AUD Price Under Pressure on Poor Chinese Economic Data
AUD price, Chinese data and analysis:
- Both official and unofficial Chinese PMIs came in weaker than expected.
- That’s bad news for the Australian Dollar, which is widely seen as a proxy for the Chinese economy.
Australian Dollar out of favor
The Australian Dollar, which is seen by traders as a proxy for the Chinese economy, is looking weak again after disappointing Chinese purchasing managers’ indexes. As the DailyFX calendar shows, China’s manufacturing PMI came in at 50.1 in April rather than the unchanged 50.5 predicted by economists.
The unofficial Caixin PMI for the Chinese manufacturing sector also missed expectations, printing at 50.2 rather than 50.9, with both surveys pointing to manufacturing in China only just above the 50 level that separates expansion from contraction.
Moreover, the official PMI for non-manufacturing sectors in April missed forecasts too, at 54.3 rather than the 54.9 predicted.
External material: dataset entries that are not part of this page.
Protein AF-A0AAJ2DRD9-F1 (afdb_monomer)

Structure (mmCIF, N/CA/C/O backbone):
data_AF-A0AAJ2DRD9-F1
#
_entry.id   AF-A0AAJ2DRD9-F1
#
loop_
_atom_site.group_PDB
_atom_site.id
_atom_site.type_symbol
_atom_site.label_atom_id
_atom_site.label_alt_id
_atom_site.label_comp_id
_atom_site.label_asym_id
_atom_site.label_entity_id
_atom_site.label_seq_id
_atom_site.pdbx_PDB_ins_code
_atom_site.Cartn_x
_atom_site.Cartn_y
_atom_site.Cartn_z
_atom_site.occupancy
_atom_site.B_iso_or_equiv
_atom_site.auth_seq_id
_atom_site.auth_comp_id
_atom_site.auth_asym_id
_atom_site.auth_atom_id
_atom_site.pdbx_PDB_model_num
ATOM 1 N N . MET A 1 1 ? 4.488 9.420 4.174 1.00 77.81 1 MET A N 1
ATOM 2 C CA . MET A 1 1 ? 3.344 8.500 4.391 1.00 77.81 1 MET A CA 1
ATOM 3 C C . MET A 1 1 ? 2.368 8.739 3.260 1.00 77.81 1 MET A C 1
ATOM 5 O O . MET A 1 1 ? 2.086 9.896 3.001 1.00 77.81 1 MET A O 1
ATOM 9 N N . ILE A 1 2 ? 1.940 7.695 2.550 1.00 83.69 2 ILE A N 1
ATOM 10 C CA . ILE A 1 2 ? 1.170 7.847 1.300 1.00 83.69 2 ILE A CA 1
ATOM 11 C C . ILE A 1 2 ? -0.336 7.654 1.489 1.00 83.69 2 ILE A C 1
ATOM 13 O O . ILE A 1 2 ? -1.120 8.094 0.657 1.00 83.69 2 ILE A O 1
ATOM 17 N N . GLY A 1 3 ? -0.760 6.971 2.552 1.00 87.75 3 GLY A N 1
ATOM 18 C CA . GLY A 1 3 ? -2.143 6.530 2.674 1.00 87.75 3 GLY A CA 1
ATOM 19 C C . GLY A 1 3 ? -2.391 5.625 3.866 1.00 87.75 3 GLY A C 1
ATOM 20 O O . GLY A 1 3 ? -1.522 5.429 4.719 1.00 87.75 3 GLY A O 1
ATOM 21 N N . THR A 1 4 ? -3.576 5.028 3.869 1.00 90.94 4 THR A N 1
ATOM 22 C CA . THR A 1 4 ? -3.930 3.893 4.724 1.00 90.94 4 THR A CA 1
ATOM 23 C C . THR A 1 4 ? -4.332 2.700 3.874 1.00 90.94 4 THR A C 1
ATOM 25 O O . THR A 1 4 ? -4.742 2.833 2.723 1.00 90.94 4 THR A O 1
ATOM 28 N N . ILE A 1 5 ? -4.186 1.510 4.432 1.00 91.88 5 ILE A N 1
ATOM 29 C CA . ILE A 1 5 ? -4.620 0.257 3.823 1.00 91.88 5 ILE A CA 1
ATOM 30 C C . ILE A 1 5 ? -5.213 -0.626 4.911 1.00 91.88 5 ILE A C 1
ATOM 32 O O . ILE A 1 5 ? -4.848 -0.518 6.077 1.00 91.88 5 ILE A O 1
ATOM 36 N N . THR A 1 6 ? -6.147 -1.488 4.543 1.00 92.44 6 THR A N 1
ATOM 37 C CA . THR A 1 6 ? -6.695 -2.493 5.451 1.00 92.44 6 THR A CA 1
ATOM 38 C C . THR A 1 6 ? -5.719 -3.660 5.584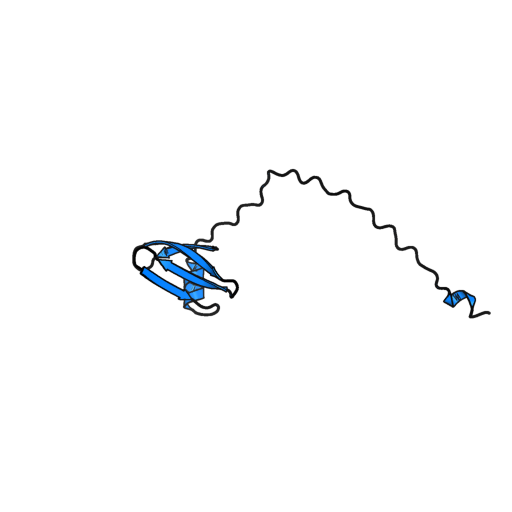 1.00 92.44 6 THR A C 1
ATOM 40 O O . THR A 1 6 ? -5.285 -4.234 4.582 1.00 92.44 6 THR A O 1
ATOM 43 N N . CYS A 1 7 ? -5.373 -4.024 6.817 1.00 90.31 7 CYS A N 1
ATOM 44 C CA . CYS A 1 7 ? -4.547 -5.185 7.108 1.00 90.31 7 CYS A CA 1
ATOM 45 C C . CYS A 1 7 ? -5.241 -6.467 6.631 1.00 90.31 7 CYS A C 1
ATOM 47 O O . CYS A 1 7 ? -6.409 -6.698 6.930 1.00 90.31 7 CYS A O 1
ATOM 49 N N . LEU A 1 8 ? -4.509 -7.329 5.924 1.00 85.75 8 LEU A N 1
ATOM 50 C CA . LEU A 1 8 ? -5.050 -8.591 5.401 1.00 85.75 8 LEU A CA 1
ATOM 51 C C . LEU A 1 8 ? -5.214 -9.676 6.469 1.00 85.75 8 LEU A C 1
ATOM 53 O O . LEU A 1 8 ? -5.918 -10.648 6.226 1.00 85.75 8 LEU A O 1
ATOM 57 N N . CYS A 1 9 ? -4.558 -9.518 7.620 1.00 87.44 9 CYS A N 1
ATOM 58 C CA . CYS A 1 9 ? -4.628 -10.475 8.719 1.00 87.44 9 CYS A CA 1
ATOM 59 C C . CYS A 1 9 ? -5.736 -10.100 9.714 1.00 87.44 9 CYS A C 1
ATOM 61 O O . CYS A 1 9 ? -6.641 -10.891 9.949 1.00 87.44 9 CYS A O 1
ATOM 63 N N . CYS A 1 10 ? -5.704 -8.877 10.258 1.00 90.50 10 CYS A N 1
ATOM 64 C CA . CYS A 1 10 ? -6.634 -8.445 11.308 1.00 90.50 10 CYS A CA 1
ATOM 65 C C . CYS A 1 10 ? -7.746 -7.490 10.845 1.00 90.50 10 CYS A C 1
ATOM 67 O O . CYS A 1 10 ? -8.630 -7.176 11.633 1.00 90.50 10 CYS A O 1
ATOM 69 N N . GLY A 1 11 ? -7.722 -6.999 9.602 1.00 89.31 11 GLY A N 1
ATOM 70 C CA . GLY A 1 11 ? -8.750 -6.084 9.088 1.00 89.31 11 GLY A CA 1
ATOM 71 C C . GLY A 1 11 ? -8.643 -4.631 9.567 1.00 89.31 11 GLY A C 1
ATOM 72 O O . GLY A 1 11 ? -9.429 -3.793 9.132 1.00 89.31 11 GLY A O 1
ATOM 73 N N . GLU A 1 12 ? -7.666 -4.297 10.412 1.00 89.88 12 GLU A N 1
ATOM 74 C CA . GLU A 1 12 ? -7.468 -2.927 10.898 1.00 89.88 12 GLU A CA 1
ATOM 75 C C . GLU A 1 12 ? -6.871 -1.995 9.841 1.00 89.88 12 GLU A C 1
ATOM 77 O O . GLU A 1 12 ? -6.120 -2.419 8.956 1.00 89.88 12 GLU A O 1
ATOM 82 N N . LYS A 1 13 ? -7.164 -0.695 9.946 1.00 90.12 13 LYS A N 1
ATOM 83 C CA . LYS A 1 13 ? -6.558 0.318 9.068 1.00 90.12 13 LYS A CA 1
ATOM 84 C C . LYS A 1 13 ? -5.134 0.617 9.525 1.00 90.12 13 LYS A C 1
ATOM 86 O O . LYS A 1 13 ? -4.913 1.100 10.631 1.00 90.12 13 LYS A O 1
ATOM 91 N N . ILE A 1 14 ? -4.171 0.374 8.646 1.00 91.38 14 ILE A N 1
ATOM 92 C CA . ILE A 1 14 ? -2.744 0.561 8.906 1.00 91.38 14 ILE A CA 1
ATOM 93 C C . ILE A 1 14 ? -2.144 1.625 7.983 1.00 91.38 14 ILE A C 1
ATOM 95 O O . ILE A 1 14 ? -2.596 1.792 6.844 1.00 91.38 14 ILE A O 1
ATOM 99 N N . PRO A 1 15 ? -1.137 2.374 8.459 1.00 89.44 15 PRO A N 1
ATOM 100 C CA . PRO A 1 15 ? -0.486 3.398 7.660 1.00 89.44 15 PRO A CA 1
ATOM 101 C C . PRO A 1 15 ? 0.359 2.762 6.552 1.00 89.44 15 PRO A C 1
ATOM 103 O O . PRO A 1 15 ? 1.210 1.916 6.813 1.00 89.44 15 PRO A O 1
ATOM 106 N N . ALA A 1 16 ? 0.170 3.216 5.314 1.00 91.31 16 ALA A N 1
ATOM 107 C CA . ALA A 1 16 ? 1.032 2.860 4.196 1.00 91.31 16 ALA A CA 1
ATOM 108 C C . ALA A 1 16 ? 2.144 3.908 4.048 1.00 91.31 16 ALA A C 1
ATOM 110 O O . ALA A 1 16 ? 1.889 5.106 3.856 1.00 91.31 16 ALA A O 1
ATOM 111 N N . LYS A 1 17 ? 3.398 3.464 4.139 1.00 90.81 17 LYS A N 1
ATOM 112 C CA . LYS A 1 17 ? 4.591 4.298 3.968 1.00 90.81 17 LYS A CA 1
ATOM 113 C C . LYS A 1 17 ? 5.288 3.918 2.665 1.00 90.81 17 LYS A C 1
ATOM 115 O O . LYS A 1 17 ? 5.314 2.756 2.276 1.00 90.81 17 LYS A O 1
ATOM 120 N N . GLN A 1 18 ? 5.833 4.913 1.979 1.00 91.00 18 GLN A N 1
ATOM 121 C CA . GLN A 1 18 ? 6.671 4.704 0.807 1.00 91.00 18 GLN A CA 1
ATOM 122 C C . GLN A 1 18 ? 8.000 5.409 1.053 1.00 91.00 18 GLN A C 1
ATOM 124 O O . GLN A 1 18 ? 7.999 6.568 1.472 1.00 91.00 18 GLN A O 1
ATOM 129 N N . ASN A 1 19 ? 9.101 4.695 0.837 1.00 89.56 19 ASN A N 1
ATOM 130 C CA . ASN A 1 19 ? 10.451 5.247 0.952 1.00 89.56 19 ASN A CA 1
ATOM 131 C C . ASN A 1 19 ? 10.852 5.964 -0.345 1.00 89.56 19 ASN A C 1
ATOM 133 O O . ASN A 1 19 ? 10.220 5.772 -1.382 1.00 89.56 19 ASN A O 1
ATOM 137 N N . GLU A 1 20 ? 11.949 6.722 -0.312 1.00 87.19 20 GLU A N 1
ATOM 138 C CA . GLU A 1 20 ? 12.491 7.459 -1.471 1.00 87.19 20 GLU A CA 1
ATOM 139 C C . GLU A 1 20 ? 12.768 6.558 -2.685 1.00 87.19 20 GLU A C 1
ATOM 141 O O . GLU A 1 20 ? 12.562 6.952 -3.827 1.00 87.19 20 GLU A O 1
ATOM 146 N N . LEU A 1 21 ? 13.146 5.300 -2.440 1.00 87.00 21 LEU A N 1
ATOM 147 C CA . LEU A 1 21 ? 13.368 4.285 -3.477 1.00 87.00 21 LEU A CA 1
ATOM 148 C C . LEU A 1 21 ? 12.065 3.712 -4.071 1.00 87.00 21 LEU A C 1
ATOM 150 O O . LEU A 1 21 ? 12.100 2.779 -4.869 1.00 87.00 21 LEU A O 1
ATOM 154 N N . GLY A 1 22 ? 10.902 4.208 -3.647 1.00 86.75 22 GLY A N 1
ATOM 155 C CA .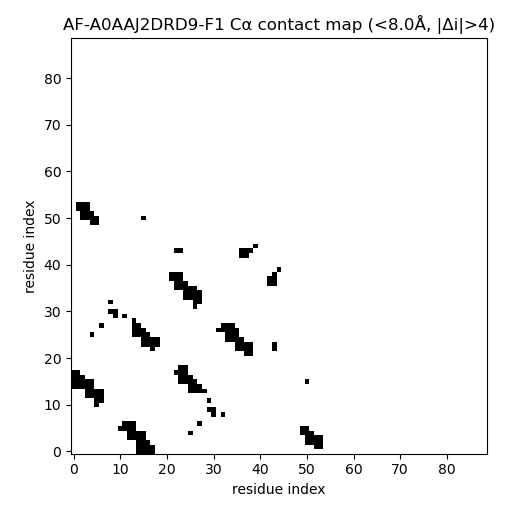 GLY A 1 22 ? 9.590 3.758 -4.104 1.00 86.75 22 GLY A CA 1
ATOM 156 C C . GLY A 1 22 ? 9.091 2.480 -3.433 1.00 86.75 22 GLY A C 1
ATOM 157 O O . GLY A 1 22 ? 7.996 2.016 -3.757 1.00 86.75 22 GLY A O 1
ATOM 158 N N . THR A 1 23 ? 9.845 1.908 -2.493 1.00 90.44 23 THR A N 1
ATOM 159 C CA . THR A 1 23 ? 9.416 0.698 -1.795 1.00 90.44 23 THR A CA 1
ATOM 160 C C . THR A 1 23 ? 8.299 0.972 -0.799 1.00 90.44 23 THR A C 1
ATOM 162 O O . THR A 1 23 ? 8.360 1.942 -0.046 1.00 90.44 23 THR A O 1
ATOM 165 N N . LEU A 1 24 ? 7.295 0.096 -0.802 1.00 91.12 24 LEU A N 1
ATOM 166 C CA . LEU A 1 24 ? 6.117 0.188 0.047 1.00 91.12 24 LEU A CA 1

Together, the numbers sent AUDUSD lower after its small recovery over the previous few trading sessions.
AUDUSD Price Chart, Daily Timeframe (January 29 – April 30, 2019)
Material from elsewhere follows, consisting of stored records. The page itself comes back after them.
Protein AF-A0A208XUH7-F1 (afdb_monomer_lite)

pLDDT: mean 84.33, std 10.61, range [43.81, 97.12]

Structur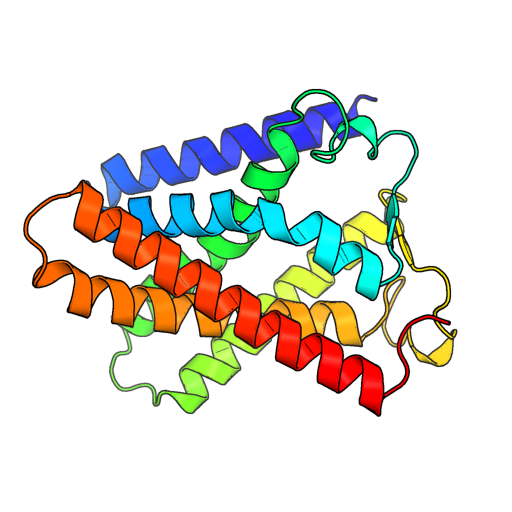e (mmCIF, N/CA/C/O backbone):
data_AF-A0A208XUH7-F1
#
_entry.id   AF-A0A208XUH7-F1
#
loop_
_atom_site.group_PDB
_atom_site.id
_atom_site.type_symbol
_atom_site.label_atom_id
_atom_site.label_alt_id
_atom_site.label_comp_id
_atom_site.label_asym_id
_atom_site.label_entity_id
_atom_site.label_seq_id
_atom_site.pdbx_PDB_ins_code
_atom_site.Cartn_x
_atom_site.Cartn_y
_atom_site.Cartn_z
_atom_site.occupancy
_atom_site.B_iso_or_equiv
_atom_site.auth_seq_id
_atom_site.auth_comp_id
_atom_site.auth_asym_id
_atom_site.auth_atom_id
_atom_site.pdbx_PDB_model_num
ATOM 1 N N . MET A 1 1 ? 21.659 12.779 -5.903 1.00 57.72 1 MET A N 1
ATOM 2 C CA . MET A 1 1 ? 21.788 12.929 -4.429 1.00 57.72 1 MET A CA 1
ATOM 3 C C . MET A 1 1 ? 20.719 13.842 -3.811 1.00 57.72 1 MET A C 1
ATOM 5 O O . MET A 1 1 ? 20.017 13.375 -2.927 1.00 57.72 1 MET A O 1
ATOM 9 N N . GLN A 1 2 ? 20.519 15.085 -4.281 1.00 66.50 2 GLN A N 1
ATOM 10 C CA . GLN A 1 2 ? 19.485 15.991 -3.728 1.00 66.50 2 GLN A CA 1
ATOM 11 C C . GLN A 1 2 ? 18.040 15.467 -3.868 1.00 66.50 2 GLN A C 1
ATOM 13 O O . GLN A 1 2 ? 17.280 15.525 -2.909 1.00 66.50 2 GLN A O 1
ATOM 18 N N . MET A 1 3 ? 17.666 14.902 -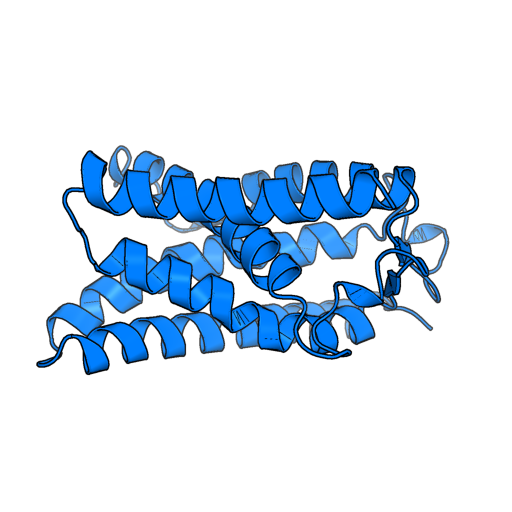5.024 1.00 66.25 3 MET A N 1
ATOM 19 C CA . MET A 1 3 ? 16.315 14.355 -5.255 1.00 66.25 3 MET A CA 1
ATOM 20 C C . MET A 1 3 ? 15.990 13.169 -4.334 1.00 66.25 3 MET A C 1
ATOM 22 O O . MET A 1 3 ? 14.898 13.086 -3.783 1.00 66.25 3 MET A O 1
ATOM 26 N N . VAL A 1 4 ? 16.971 12.293 -4.115 1.00 66.25 4 VAL A N 1
ATOM 27 C CA . VAL A 1 4 ? 16.878 11.152 -3.195 1.00 66.25 4 VAL A CA 1
ATOM 28 C C . VAL A 1 4 ? 16.664 11.614 -1.752 1.00 66.25 4 VAL A C 1
ATOM 30 O O . VAL A 1 4 ? 15.772 11.120 -1.072 1.00 66.25 4 VAL A O 1
ATOM 33 N N . GLN A 1 5 ? 17.419 12.617 -1.300 1.00 69.19 5 GLN A N 1
ATOM 34 C CA . GLN A 1 5 ? 17.237 13.194 0.035 1.00 69.19 5 GLN A CA 1
ATOM 35 C C . GLN A 1 5 ? 15.880 13.897 0.180 1.00 69.19 5 GLN A C 1
ATOM 37 O O . GLN A 1 5 ? 15.240 13.782 1.223 1.00 69.19 5 GLN A O 1
ATOM 42 N N . LEU A 1 6 ? 15.414 14.595 -0.859 1.00 73.31 6 LEU A N 1
ATOM 43 C CA . LEU A 1 6 ? 14.099 15.235 -0.859 1.00 73.31 6 LEU A CA 1
ATOM 44 C C . LEU A 1 6 ? 12.973 14.202 -0.755 1.00 73.31 6 LEU A C 1
ATOM 46 O O . LEU A 1 6 ? 12.066 14.365 0.058 1.00 73.31 6 LEU A O 1
ATOM 50 N N . PHE A 1 7 ? 13.057 13.121 -1.531 1.00 73.12 7 PHE A N 1
ATOM 51 C CA . PHE A 1 7 ? 12.126 11.999 -1.449 1.00 73.12 7 PHE A CA 1
ATOM 52 C C . PHE A 1 7 ? 12.160 11.344 -0.062 1.00 73.12 7 PHE A C 1
ATOM 54 O O . PHE A 1 7 ? 11.109 11.016 0.497 1.00 73.12 7 PHE A O 1
ATOM 61 N N . GLN A 1 8 ? 13.350 11.247 0.537 1.00 72.69 8 GLN A N 1
ATOM 62 C CA . GLN A 1 8 ? 13.532 10.687 1.867 1.00 72.69 8 GLN A CA 1
ATOM 63 C C . GLN A 1 8 ? 12.834 11.476 2.956 1.00 72.69 8 GLN A C 1
ATOM 65 O O . GLN A 1 8 ? 11.978 10.946 3.672 1.00 72.69 8 GLN A O 1
ATOM 70 N N . TRP A 1 9 ? 13.180 12.751 3.071 1.00 77.06 9 TRP A N 1
ATOM 71 C CA . TRP A 1 9 ? 12.595 13.616 4.080 1.00 77.06 9 TRP A CA 1
ATOM 72 C C . TRP A 1 9 ? 11.116 13.866 3.807 1.00 77.06 9 TRP A C 1
ATOM 74 O O . TRP A 1 9 ? 10.327 13.849 4.746 1.00 77.06 9 TRP A O 1
ATOM 84 N N . GLY A 1 10 ? 10.716 14.000 2.540 1.00 80.75 10 GLY A N 1
ATOM 85 C CA . GLY A 1 10 ? 9.315 14.142 2.150 1.00 80.75 10 GLY A CA 1
ATOM 86 C C . GLY A 1 10 ? 8.457 12.965 2.612 1.00 80.75 10 GLY A C 1
ATOM 87 O O . GLY A 1 10 ? 7.416 13.179 3.230 1.00 80.75 10 GLY A O 1
ATOM 88 N N . SER A 1 11 ? 8.919 11.730 2.399 1.00 80.94 11 SER A N 1
ATOM 89 C CA . SER A 1 11 ? 8.191 10.520 2.807 1.00 80.94 11 SER A CA 1
ATOM 90 C C . SER A 1 11 ? 8.077 10.394 4.327 1.00 80.94 11 SER A C 1
ATOM 92 O O . SER A 1 11 ? 7.000 10.104 4.842 1.00 80.94 11 SER A O 1
ATOM 94 N N . ILE A 1 12 ? 9.164 10.666 5.058 1.00 82.38 12 ILE A N 1
ATOM 95 C CA . ILE A 1 12 ? 9.175 10.633 6.529 1.00 82.38 12 ILE A CA 1
ATOM 96 C C . ILE A 1 12 ? 8.245 11.706 7.104 1.00 82.38 12 ILE A C 1
ATOM 98 O O . ILE A 1 12 ? 7.435 11.416 7.984 1.00 82.38 12 ILE A O 1
ATOM 102 N N . LEU A 1 13 ? 8.342 12.944 6.609 1.00 85.06 13 LEU A N 1
ATOM 103 C CA . LEU A 1 13 ? 7.536 14.066 7.087 1.00 85.06 13 LEU A CA 1
ATOM 104 C C . LEU A 1 13 ? 6.054 13.863 6.780 1.00 85.06 13 LEU A C 1
ATOM 106 O O . LEU A 1 13 ? 5.219 14.133 7.641 1.00 85.06 13 LEU A O 1
ATOM 110 N N . LEU A 1 14 ? 5.721 13.357 5.591 1.00 86.00 14 LEU A N 1
ATOM 111 C CA . LEU A 1 14 ? 4.338 13.080 5.216 1.00 86.00 14 LEU A CA 1
ATOM 112 C C . LEU A 1 14 ? 3.754 11.942 6.060 1.00 86.00 14 LEU A C 1
ATOM 114 O O . LEU A 1 14 ? 2.643 12.074 6.572 1.00 86.00 14 LEU A O 1
ATOM 118 N N . TRP A 1 15 ? 4.522 10.876 6.294 1.00 88.06 15 TRP A N 1
ATOM 119 C CA . TRP A 1 15 ? 4.116 9.794 7.188 1.00 88.06 15 TRP A CA 1
ATOM 120 C C . TRP A 1 15 ? 3.896 10.295 8.623 1.00 88.06 15 TRP A C 1
ATOM 122 O O . TRP A 1 15 ? 2.845 10.046 9.216 1.00 88.06 15 TRP A O 1
ATOM 132 N N . ALA A 1 16 ? 4.836 11.074 9.166 1.00 86.94 16 ALA A N 1
ATOM 133 C CA . ALA A 1 16 ? 4.717 11.668 10.497 1.00 86.94 16 ALA A CA 1
ATOM 134 C C . ALA A 1 16 ? 3.506 12.609 10.601 1.00 86.94 16 ALA A C 1
ATOM 136 O O . ALA A 1 16 ? 2.772 12.564 11.590 1.00 86.94 16 ALA A O 1
ATOM 137 N N . LEU A 1 17 ? 3.247 13.414 9.566 1.00 88.62 17 LEU A N 1
ATOM 138 C CA . LEU A 1 17 ? 2.073 14.279 9.489 1.00 88.62 17 LEU A CA 1
ATOM 139 C C . LEU A 1 17 ? 0.777 13.464 9.544 1.00 88.62 17 LEU A C 1
ATOM 141 O O . LEU A 1 17 ? -0.137 13.834 10.279 1.00 88.62 17 LEU A O 1
ATOM 145 N N . ILE A 1 18 ? 0.698 12.336 8.833 1.00 87.56 18 ILE A N 1
ATOM 146 C CA . ILE A 1 18 ? -0.468 11.445 8.890 1.00 87.56 18 ILE A CA 1
ATOM 147 C C . ILE A 1 18 ? -0.684 10.923 10.316 1.00 87.56 18 ILE A C 1
ATOM 149 O O . ILE A 1 18 ? -1.817 10.943 10.805 1.00 87.56 18 ILE A O 1
ATOM 153 N N . ILE A 1 19 ? 0.378 10.504 11.013 1.00 87.06 19 ILE A N 1
ATOM 154 C CA . ILE A 1 19 ? 0.281 10.071 12.415 1.00 87.06 19 ILE A CA 1
ATOM 155 C C . ILE A 1 19 ? -0.257 11.201 13.297 1.00 87.06 19 ILE A C 1
ATOM 157 O O . ILE A 1 19 ? -1.206 10.987 14.054 1.00 87.06 19 ILE A O 1
ATOM 161 N N . VAL A 1 20 ? 0.290 12.413 13.178 1.00 86.25 20 VAL A N 1
ATOM 162 C CA . VAL A 1 20 ? -0.172 13.582 13.945 1.00 86.25 20 VAL A CA 1
ATOM 163 C C . VAL A 1 20 ? -1.645 13.883 13.656 1.00 86.25 20 VAL A C 1
ATOM 165 O O . VAL A 1 20 ? -2.420 14.094 14.592 1.00 86.25 20 VAL A O 1
ATOM 168 N N . LEU A 1 21 ? -2.066 13.851 12.390 1.00 83.94 21 LEU A N 1
ATOM 169 C CA . LEU A 1 21 ? -3.461 14.061 11.995 1.00 83.94 21 LEU A CA 1
ATOM 170 C C . LEU A 1 21 ? -4.391 12.991 12.577 1.00 83.94 21 LEU A C 1
ATOM 172 O O . LEU A 1 21 ? -5.484 13.318 13.034 1.00 83.94 21 LEU A O 1
ATOM 176 N N . LEU A 1 22 ? -3.978 11.724 12.632 1.00 84.12 22 LEU A N 1
ATOM 177 C CA . LEU A 1 22 ? -4.782 10.684 13.276 1.00 84.12 22 LEU A CA 1
ATOM 178 C C . LEU A 1 22 ? -4.889 10.867 14.791 1.00 84.12 22 LEU A C 1
ATOM 180 O O . LEU A 1 22 ? -5.960 10.671 15.370 1.00 84.12 22 LEU A O 1
ATOM 184 N N . LEU A 1 23 ? -3.791 11.242 15.446 1.00 84.00 23 LEU A N 1
ATOM 185 C CA . LEU A 1 23 ? -3.786 11.467 16.889 1.00 84.00 23 LEU A CA 1
ATOM 186 C C . LEU A 1 23 ? -4.652 12.676 17.275 1.00 84.00 23 LEU A C 1
ATOM 188 O O . LEU A 1 23 ? -5.319 12.633 18.307 1.00 84.00 23 LEU A O 1
ATOM 192 N N . THR A 1 24 ? -4.693 13.715 16.435 1.00 82.94 24 THR A N 1
ATOM 193 C CA . THR A 1 24 ? -5.396 14.979 16.717 1.00 82.94 24 THR A CA 1
ATOM 194 C C . THR A 1 24 ? -6.829 15.016 16.176 1.00 82.94 24 THR A C 1
ATOM 196 O O . THR A 1 24 ? -7.769 15.240 16.937 1.00 82.94 24 THR A O 1
ATOM 199 N N . VAL A 1 25 ? -7.032 14.762 14.880 1.00 77.50 25 VAL A N 1
ATOM 200 C CA . VAL A 1 25 ? -8.335 14.891 14.198 1.00 77.50 25 VAL A CA 1
ATOM 201 C C . VAL A 1 25 ? -9.211 13.664 14.435 1.00 77.50 25 VAL A C 1
ATOM 203 O O . VAL A 1 25 ? -10.411 13.788 14.675 1.00 77.50 25 VAL A O 1
ATOM 206 N N . TRP A 1 26 ? -8.615 12.470 14.437 1.00 71.62 26 TRP A N 1
ATOM 207 C CA . TRP A 1 26 ? -9.336 11.205 14.629 1.00 71.62 26 TRP A CA 1
ATOM 208 C C . TRP A 1 26 ? -9.387 10.758 16.099 1.00 71.62 26 TRP A C 1
ATOM 210 O O . TRP A 1 26 ? -9.673 9.595 16.390 1.00 71.62 26 TRP A O 1
ATOM 220 N N . LYS A 1 27 ? -9.137 11.696 17.029 1.00 67.50 27 LYS A N 1
ATOM 221 C CA . LYS A 1 27 ? -9.253 11.554 18.493 1.00 67.50 27 LYS A CA 1
ATOM 222 C C . LYS A 1 27 ? -8.614 10.276 19.049 1.00 67.50 27 LYS A C 1
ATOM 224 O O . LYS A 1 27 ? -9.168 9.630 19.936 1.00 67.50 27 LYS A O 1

Chart by IG (You can click on it for a larger image)
“In general, China’s economy showed good resilience in April, yet it stabilized on a weak foundation and is not coming to an upward turning point. The Politburo meeting signaled that in the first quarter of this year China had adjusted its countercyclical policy marginally. As pressure on the economy remains in the second quarter, we expect that there will be minor adjustments to the policy but not a turnaround,” commented Zhengsheng Zhong, Director of Macroeconomic Analysis at CEBM Group.
For AUDUSD, which wilted in Asian trading, the data suggest that its slide that began two weeks ago could be set to resume, with the 0.70 “round number” and the 0.6988 low recorded on April 25 now possible targets.
AUDUSD positioning data
As for market confidence, IG Client Sentiment data for retail traders show 69.6% of traders are net-long, with the ratio of traders long to short at 2.29 to 1. In fact, traders have remained net-long since April 18, when AUDUSD traded near 0.71504; the price has moved 1.4% lower since then. The number of traders net-long is 1.7% lower than yesterday but 34.3% higher than last week, while the number of traders net-short is 12.3% higher than yesterday but 26.1% lower than last week.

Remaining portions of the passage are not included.